Traditional audio mixers are physical pieces of equipment with inputs for instruments and digital devices such as drum machines, auxiliary line-ins, and microphones. Mixing technology is also available via software, but requires an advanced sound card that features instrument inputs. Alternately, a person can transfer pre-recorded tracks to a computer for use with audio software.
Modern digital mixers are made for both professional and nonprofessional use, covering a wide range of quality and price. Studios commonly use a dedicated one, while in the nonprofessional market, it is often coupled with a digital recorder. The least expensive, nonprofessional models feature 4-track digital recording with built-in mixer. Additional channels add to the price, all else being equal, with high-end models featuring 24 channels.
Each channel on a mixer or soundboard is dedicated to a separate track, such as one channel for drums, one for lead guitar, rhythm, bass, keyboards, and so on. By keeping each instrument on its own track, channels not only stay clean of artifacts, but the sound engineer has maximum control over every element and aspect of the project.
Even after a track is recorded, the volume, echo, reverb, equalization, and various other effects can be applied as needed to tweak the sound. When tracks are played through the audio mixer simultaneously, the engineer can adjust or manipulate individual instruments or vocals to get the blend just right, as each channel has its own “lane” of controls. If drums overpower the mix at some point, they can be leveled down. If the lead guitar is buried, it can be brought out front. If vocals are muddy, they can be brightened.
A good audio mixer also features panoramic potentiometers otherwise known as “pan pots.” This control places an audio track to the left, center, or right within the mix to create a full stereo image. Traditionally, vocals are centered, with lead and rhythm guitars taking up opposite ends of the mix, and drums filling the background. This builds an acoustical environment, as if the band is surrounding the listener. Keyboards, percussion, and other instruments are also carefully placed within the image. In some instances, a drum roll or lead riff might “slide” or “roll” (pan) from one stereo channel to the other for effect, creating a sensation of movement.
In music production, the drum track is typically produced first, providing the foundation on which to build the other tracks.

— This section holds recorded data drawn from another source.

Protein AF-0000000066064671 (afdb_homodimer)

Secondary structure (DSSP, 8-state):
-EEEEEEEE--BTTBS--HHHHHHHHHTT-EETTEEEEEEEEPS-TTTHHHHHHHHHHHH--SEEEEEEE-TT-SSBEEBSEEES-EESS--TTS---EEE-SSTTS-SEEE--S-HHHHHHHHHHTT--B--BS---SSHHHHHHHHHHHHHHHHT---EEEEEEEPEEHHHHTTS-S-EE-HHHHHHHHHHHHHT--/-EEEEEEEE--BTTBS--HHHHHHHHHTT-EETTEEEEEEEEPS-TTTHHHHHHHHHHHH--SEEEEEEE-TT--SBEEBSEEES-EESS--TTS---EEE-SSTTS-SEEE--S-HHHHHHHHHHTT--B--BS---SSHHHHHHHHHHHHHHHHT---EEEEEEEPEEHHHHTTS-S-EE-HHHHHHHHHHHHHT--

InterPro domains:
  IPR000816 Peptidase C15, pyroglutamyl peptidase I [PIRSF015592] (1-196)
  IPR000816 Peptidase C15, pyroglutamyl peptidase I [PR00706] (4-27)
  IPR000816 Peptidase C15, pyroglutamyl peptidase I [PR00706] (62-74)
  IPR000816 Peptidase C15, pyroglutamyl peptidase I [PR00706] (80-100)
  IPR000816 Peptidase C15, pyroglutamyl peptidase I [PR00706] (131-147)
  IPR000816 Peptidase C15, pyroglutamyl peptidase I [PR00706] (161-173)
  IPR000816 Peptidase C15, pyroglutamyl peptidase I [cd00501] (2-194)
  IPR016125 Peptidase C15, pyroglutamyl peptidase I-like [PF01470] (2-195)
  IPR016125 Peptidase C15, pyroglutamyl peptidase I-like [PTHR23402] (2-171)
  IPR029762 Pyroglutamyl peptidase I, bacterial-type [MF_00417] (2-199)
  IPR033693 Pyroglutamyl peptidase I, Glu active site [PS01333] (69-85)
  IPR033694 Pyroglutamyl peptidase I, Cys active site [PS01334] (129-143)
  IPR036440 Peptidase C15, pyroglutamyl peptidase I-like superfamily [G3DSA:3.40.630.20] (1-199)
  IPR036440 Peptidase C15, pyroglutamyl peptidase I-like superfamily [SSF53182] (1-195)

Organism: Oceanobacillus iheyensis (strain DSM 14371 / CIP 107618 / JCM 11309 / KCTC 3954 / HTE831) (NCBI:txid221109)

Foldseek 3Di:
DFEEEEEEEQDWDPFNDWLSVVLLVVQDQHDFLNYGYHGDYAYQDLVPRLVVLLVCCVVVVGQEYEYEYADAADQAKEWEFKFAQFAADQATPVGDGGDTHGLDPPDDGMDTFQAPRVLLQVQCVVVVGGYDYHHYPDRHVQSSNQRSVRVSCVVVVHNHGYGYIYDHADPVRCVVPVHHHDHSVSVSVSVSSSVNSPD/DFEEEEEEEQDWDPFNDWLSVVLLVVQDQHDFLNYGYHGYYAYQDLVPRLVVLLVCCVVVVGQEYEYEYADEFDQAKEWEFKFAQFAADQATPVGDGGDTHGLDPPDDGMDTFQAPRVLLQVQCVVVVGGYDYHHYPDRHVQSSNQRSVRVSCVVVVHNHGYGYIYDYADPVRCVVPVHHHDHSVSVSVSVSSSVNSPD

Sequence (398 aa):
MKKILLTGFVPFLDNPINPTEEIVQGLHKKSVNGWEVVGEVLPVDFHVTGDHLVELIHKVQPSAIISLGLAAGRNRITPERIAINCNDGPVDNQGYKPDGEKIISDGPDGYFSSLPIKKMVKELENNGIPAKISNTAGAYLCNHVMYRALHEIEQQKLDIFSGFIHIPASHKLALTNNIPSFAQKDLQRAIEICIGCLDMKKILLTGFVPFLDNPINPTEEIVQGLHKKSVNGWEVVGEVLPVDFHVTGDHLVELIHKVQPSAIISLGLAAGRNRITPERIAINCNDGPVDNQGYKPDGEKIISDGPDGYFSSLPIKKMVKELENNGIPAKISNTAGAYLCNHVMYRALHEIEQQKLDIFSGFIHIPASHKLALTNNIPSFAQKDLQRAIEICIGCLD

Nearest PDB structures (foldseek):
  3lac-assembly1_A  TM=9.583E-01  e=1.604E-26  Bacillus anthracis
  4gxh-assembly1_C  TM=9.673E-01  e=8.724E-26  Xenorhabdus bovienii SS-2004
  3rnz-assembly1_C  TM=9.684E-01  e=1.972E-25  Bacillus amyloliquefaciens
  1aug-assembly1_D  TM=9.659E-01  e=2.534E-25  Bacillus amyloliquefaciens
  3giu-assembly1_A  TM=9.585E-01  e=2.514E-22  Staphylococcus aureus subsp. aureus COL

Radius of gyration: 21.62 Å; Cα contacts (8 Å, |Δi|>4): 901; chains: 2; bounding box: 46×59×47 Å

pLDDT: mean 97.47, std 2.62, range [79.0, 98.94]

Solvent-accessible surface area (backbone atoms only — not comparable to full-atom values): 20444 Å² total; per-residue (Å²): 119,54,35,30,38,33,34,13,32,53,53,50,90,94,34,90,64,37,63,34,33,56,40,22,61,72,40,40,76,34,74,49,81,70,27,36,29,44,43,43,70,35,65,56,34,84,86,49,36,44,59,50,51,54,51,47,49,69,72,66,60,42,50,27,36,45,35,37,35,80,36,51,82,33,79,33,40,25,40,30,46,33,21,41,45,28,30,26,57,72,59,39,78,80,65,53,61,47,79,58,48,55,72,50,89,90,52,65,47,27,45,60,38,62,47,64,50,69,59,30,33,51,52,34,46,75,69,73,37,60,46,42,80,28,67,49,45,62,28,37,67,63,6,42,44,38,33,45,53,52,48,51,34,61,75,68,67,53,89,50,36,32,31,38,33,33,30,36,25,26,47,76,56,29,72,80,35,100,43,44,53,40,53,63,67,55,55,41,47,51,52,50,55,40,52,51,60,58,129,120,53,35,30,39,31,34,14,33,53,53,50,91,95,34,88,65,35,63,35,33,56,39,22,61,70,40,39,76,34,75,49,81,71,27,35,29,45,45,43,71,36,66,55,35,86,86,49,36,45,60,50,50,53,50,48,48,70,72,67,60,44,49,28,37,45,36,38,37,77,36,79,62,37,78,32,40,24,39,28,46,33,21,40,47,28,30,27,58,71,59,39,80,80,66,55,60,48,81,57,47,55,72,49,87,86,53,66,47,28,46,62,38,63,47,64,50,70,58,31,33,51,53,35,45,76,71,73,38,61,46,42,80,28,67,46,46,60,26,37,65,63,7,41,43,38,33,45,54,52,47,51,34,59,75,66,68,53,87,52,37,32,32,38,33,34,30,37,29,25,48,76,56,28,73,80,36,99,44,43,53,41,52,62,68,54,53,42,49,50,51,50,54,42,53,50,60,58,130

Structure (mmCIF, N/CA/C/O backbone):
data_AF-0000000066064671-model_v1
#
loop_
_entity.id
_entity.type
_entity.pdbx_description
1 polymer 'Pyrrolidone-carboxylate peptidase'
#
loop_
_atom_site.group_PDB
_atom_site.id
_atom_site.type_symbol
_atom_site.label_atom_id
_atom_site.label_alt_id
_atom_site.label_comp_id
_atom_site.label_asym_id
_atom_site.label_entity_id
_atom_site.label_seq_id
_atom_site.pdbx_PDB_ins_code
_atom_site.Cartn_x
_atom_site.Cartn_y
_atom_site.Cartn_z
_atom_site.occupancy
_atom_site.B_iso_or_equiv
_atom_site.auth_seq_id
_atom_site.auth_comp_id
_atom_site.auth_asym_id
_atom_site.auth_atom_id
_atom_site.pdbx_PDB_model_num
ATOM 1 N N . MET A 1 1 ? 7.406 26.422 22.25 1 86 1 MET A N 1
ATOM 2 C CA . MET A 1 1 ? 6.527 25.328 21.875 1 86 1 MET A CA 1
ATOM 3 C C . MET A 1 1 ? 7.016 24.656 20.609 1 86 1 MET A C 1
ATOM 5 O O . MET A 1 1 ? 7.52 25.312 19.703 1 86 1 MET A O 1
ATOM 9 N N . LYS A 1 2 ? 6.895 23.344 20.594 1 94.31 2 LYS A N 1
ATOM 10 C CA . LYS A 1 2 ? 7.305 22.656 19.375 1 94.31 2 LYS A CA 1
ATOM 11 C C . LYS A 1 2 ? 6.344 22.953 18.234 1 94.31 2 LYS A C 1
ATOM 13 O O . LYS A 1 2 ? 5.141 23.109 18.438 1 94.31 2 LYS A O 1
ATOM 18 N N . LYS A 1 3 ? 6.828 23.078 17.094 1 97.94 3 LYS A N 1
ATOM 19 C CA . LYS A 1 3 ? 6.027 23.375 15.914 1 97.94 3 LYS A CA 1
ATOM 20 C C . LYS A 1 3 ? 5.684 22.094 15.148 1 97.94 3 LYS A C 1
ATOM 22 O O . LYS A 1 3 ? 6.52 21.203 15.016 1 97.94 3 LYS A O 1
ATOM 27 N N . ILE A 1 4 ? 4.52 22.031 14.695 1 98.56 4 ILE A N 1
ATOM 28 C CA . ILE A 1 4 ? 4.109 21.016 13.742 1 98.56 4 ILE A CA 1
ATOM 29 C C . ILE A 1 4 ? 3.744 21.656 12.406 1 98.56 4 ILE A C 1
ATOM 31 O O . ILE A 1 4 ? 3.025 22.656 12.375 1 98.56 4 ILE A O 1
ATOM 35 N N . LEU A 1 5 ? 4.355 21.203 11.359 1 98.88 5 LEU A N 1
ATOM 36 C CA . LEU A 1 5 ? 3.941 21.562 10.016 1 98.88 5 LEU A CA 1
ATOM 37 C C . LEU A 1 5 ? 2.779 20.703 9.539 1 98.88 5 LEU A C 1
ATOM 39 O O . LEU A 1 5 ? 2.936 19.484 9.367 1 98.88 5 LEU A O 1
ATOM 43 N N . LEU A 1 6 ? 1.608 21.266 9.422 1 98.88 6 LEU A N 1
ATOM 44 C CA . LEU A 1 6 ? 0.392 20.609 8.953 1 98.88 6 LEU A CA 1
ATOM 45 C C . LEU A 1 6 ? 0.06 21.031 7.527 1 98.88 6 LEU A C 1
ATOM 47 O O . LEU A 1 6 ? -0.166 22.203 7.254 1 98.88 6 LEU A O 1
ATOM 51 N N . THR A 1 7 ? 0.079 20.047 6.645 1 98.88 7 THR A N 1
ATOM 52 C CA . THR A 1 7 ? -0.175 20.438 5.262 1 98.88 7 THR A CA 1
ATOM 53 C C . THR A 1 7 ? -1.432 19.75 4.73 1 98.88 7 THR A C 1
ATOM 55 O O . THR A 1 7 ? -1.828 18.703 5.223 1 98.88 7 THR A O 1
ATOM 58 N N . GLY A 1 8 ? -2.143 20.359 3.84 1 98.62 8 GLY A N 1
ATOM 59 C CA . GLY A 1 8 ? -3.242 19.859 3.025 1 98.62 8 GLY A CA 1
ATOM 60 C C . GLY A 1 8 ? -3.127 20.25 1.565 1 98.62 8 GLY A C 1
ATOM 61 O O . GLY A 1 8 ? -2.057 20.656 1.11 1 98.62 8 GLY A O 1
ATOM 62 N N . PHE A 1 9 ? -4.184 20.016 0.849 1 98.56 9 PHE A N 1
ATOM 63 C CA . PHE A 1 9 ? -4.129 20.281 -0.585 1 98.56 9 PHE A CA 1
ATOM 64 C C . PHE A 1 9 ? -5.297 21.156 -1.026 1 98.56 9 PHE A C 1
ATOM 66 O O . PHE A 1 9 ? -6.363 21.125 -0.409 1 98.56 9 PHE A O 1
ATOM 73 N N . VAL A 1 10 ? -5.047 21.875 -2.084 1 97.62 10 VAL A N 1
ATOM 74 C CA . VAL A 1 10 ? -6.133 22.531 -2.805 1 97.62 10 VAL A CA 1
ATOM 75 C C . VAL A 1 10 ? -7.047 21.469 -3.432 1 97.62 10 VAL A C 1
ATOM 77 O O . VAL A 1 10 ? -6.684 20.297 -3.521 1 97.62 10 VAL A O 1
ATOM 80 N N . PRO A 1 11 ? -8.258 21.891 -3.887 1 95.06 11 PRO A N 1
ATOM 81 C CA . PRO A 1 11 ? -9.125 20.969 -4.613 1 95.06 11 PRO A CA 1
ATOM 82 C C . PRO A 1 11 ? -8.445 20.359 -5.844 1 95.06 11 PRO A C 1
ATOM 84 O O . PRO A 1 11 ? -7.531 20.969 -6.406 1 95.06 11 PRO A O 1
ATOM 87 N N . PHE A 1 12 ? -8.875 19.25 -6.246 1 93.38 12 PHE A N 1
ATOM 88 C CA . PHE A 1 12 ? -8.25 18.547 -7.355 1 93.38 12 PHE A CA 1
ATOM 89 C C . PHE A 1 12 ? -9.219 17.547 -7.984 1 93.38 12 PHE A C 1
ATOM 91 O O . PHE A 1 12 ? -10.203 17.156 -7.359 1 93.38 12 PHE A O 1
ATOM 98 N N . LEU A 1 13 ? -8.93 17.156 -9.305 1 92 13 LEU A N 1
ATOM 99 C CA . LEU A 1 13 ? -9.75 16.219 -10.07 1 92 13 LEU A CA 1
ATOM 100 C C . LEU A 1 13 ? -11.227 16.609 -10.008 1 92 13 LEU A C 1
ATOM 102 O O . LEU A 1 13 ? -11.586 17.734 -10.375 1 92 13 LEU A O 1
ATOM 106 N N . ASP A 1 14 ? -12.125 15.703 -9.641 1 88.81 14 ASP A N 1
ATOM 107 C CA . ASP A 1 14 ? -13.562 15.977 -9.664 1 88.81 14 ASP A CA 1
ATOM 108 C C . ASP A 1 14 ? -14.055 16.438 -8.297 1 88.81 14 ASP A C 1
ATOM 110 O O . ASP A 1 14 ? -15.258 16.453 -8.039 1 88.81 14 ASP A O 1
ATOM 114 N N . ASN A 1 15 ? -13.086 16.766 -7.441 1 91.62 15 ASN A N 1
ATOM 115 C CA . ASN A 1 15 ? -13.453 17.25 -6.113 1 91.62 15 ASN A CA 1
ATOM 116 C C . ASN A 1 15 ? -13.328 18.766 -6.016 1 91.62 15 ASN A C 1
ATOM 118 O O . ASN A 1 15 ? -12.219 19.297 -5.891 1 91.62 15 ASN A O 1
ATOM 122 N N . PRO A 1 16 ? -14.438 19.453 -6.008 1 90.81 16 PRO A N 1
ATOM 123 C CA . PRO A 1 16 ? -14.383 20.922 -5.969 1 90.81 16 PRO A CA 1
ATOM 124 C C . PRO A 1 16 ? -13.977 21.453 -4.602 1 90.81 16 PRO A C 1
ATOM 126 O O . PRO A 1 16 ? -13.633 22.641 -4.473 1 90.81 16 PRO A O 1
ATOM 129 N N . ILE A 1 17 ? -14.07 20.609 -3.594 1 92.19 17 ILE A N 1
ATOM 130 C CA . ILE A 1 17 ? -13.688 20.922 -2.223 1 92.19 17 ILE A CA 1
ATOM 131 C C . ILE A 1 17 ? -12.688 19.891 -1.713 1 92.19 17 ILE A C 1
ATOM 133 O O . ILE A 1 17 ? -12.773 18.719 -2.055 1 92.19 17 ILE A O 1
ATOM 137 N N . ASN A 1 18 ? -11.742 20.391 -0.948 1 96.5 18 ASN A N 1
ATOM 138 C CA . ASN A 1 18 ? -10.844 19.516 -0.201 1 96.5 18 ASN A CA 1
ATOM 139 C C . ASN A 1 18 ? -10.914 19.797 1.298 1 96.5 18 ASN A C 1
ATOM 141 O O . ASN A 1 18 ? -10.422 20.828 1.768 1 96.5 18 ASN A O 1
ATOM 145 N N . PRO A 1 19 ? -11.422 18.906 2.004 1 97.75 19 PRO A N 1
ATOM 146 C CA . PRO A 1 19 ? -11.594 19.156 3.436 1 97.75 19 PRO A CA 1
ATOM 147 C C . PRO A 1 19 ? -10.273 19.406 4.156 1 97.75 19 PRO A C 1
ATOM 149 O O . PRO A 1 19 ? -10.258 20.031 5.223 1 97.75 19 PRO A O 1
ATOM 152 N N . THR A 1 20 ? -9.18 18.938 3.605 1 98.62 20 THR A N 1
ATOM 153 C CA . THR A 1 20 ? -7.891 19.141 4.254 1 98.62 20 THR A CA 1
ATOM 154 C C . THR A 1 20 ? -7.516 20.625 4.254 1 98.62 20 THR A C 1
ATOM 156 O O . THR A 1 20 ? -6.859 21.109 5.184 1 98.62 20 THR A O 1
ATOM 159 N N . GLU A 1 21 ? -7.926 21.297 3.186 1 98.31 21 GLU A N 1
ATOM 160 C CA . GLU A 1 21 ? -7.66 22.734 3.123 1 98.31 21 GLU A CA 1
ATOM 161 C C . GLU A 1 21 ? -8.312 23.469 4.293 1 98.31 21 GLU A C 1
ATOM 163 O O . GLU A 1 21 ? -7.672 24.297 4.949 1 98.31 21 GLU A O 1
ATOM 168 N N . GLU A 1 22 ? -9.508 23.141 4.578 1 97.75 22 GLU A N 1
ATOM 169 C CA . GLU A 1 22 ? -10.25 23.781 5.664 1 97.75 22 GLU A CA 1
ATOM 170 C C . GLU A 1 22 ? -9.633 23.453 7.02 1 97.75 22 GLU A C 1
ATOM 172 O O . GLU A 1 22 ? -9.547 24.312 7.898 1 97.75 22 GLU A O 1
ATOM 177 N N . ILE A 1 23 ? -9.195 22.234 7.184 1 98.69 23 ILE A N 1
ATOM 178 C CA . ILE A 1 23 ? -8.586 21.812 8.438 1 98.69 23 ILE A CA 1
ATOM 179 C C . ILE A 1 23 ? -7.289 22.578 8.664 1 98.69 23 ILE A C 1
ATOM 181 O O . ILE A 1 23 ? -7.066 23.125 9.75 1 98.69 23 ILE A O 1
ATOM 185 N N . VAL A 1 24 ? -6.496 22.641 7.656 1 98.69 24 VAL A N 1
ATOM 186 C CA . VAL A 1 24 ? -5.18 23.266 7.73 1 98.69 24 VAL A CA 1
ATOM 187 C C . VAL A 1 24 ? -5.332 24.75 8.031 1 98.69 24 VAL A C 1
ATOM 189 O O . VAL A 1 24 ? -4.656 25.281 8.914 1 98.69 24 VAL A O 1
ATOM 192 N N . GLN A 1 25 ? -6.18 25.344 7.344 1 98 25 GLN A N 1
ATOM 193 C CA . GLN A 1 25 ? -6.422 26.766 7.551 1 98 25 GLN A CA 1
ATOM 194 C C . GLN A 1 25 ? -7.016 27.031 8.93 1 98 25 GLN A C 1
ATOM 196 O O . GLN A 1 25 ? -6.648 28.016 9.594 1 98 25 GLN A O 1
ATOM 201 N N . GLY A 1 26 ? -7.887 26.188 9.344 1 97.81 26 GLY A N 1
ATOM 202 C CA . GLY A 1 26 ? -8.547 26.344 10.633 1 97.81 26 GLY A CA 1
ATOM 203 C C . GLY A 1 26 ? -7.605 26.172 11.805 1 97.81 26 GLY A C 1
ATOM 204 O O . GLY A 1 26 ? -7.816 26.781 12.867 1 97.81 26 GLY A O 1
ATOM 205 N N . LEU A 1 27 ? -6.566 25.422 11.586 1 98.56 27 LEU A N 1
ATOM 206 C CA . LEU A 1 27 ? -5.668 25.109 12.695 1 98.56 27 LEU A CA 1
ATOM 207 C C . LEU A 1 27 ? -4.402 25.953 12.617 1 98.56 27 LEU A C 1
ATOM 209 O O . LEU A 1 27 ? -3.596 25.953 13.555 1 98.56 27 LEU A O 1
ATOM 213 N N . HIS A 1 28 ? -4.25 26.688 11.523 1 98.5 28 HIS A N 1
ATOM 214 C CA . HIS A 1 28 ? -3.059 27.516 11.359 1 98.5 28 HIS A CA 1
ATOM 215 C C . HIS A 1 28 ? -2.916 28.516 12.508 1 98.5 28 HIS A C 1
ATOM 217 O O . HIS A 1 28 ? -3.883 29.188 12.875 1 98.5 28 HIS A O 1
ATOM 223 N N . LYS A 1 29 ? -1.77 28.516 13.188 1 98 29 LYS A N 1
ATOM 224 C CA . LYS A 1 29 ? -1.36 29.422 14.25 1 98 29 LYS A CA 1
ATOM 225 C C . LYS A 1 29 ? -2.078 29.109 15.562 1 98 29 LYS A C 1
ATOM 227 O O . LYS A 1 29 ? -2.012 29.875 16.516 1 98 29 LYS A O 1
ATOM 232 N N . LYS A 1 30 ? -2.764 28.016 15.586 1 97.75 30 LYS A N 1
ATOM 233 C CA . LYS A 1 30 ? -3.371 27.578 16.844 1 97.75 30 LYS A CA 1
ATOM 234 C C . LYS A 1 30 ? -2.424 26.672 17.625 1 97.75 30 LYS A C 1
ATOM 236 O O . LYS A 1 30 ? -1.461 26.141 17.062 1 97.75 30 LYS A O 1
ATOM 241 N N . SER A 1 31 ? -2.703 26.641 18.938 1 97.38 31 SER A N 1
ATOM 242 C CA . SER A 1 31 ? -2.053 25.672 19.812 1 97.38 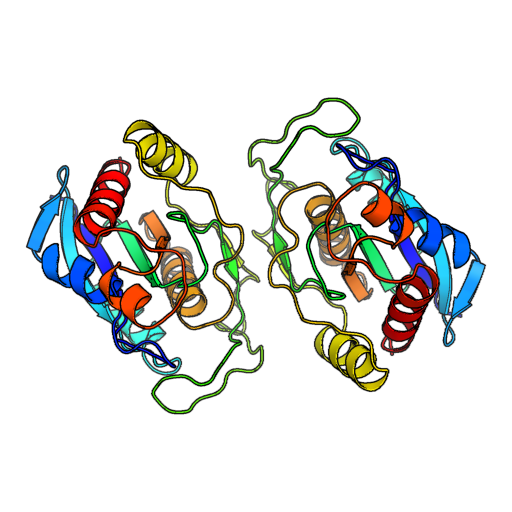31 SER A CA 1
ATOM 243 C C . SER A 1 31 ? -2.943 24.453 20.047 1 97.38 31 SER A C 1
ATOM 245 O O . SER A 1 31 ? -4.082 24.594 20.484 1 97.38 31 SER A O 1
ATOM 247 N N . VAL A 1 32 ? -2.406 23.375 19.641 1 96.38 32 VAL A N 1
ATOM 248 C CA . VAL A 1 32 ? -3.137 22.125 19.797 1 96.38 32 VAL A CA 1
ATOM 249 C C . VAL A 1 32 ? -2.316 21.141 20.656 1 96.38 32 VAL A C 1
ATOM 251 O O . VAL A 1 32 ? -1.283 20.641 20.203 1 96.38 32 VAL A O 1
ATOM 254 N N . ASN A 1 33 ? -2.781 20.875 21.859 1 93.62 33 ASN A N 1
ATOM 255 C CA . ASN A 1 33 ? -2.127 19.922 22.75 1 93.62 33 ASN A CA 1
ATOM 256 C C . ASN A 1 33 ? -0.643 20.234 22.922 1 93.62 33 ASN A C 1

Once a second track is finished, it can be “bounced” to the drum track to free up another channel, and so on. Though there are limits to how many tracks can be bounced, even an inexpensive 4-track recorder with a built in mixer is generally capable of producing eight tracks or more. In all cases, the end result is mixed down to a 2-track stereo recording known as the “master,” from which a compact disk can be made for duplication.
Musicians who play at home and would like to record and produce their own original music may find that a mobile, palm-sized 4-channel audio mixer can be sufficient for the job. Some models come complete with built-in digital bass and drum kits for accompaniment, and an array of guitar effects. These affordable audio recorder/mixers won’t have the capability or control of larger, more professional models, but they do have astounding feature sets for their class. Some models use flash cards for unlimited memory, and many models offer universal serial bus (USB) or Firewire® ports so the final mix can be more easily transferred to a computer for burning to compact disk.
If the musician would like something with greater editing features, 8-16 track digital models might be a better choice. A mixer, recorder, and burner in one, the person can lay down his or her tracks, mix them, and burn the master to CD with a single machine that’s half the size of a laptop and a fraction of its weight. A similar but less expensive model will not include the burner, and the user can transfer the music to his or her computer to burn it.
A 24-track audio mixer is generally more soundboard than the average person needs, though standard in studio production. As expected, these models can cost a great deal of money, though a low-end model can be had for less. Before a musician purchases one, he or she would be wise to check for professional reviews along with consumer reviews.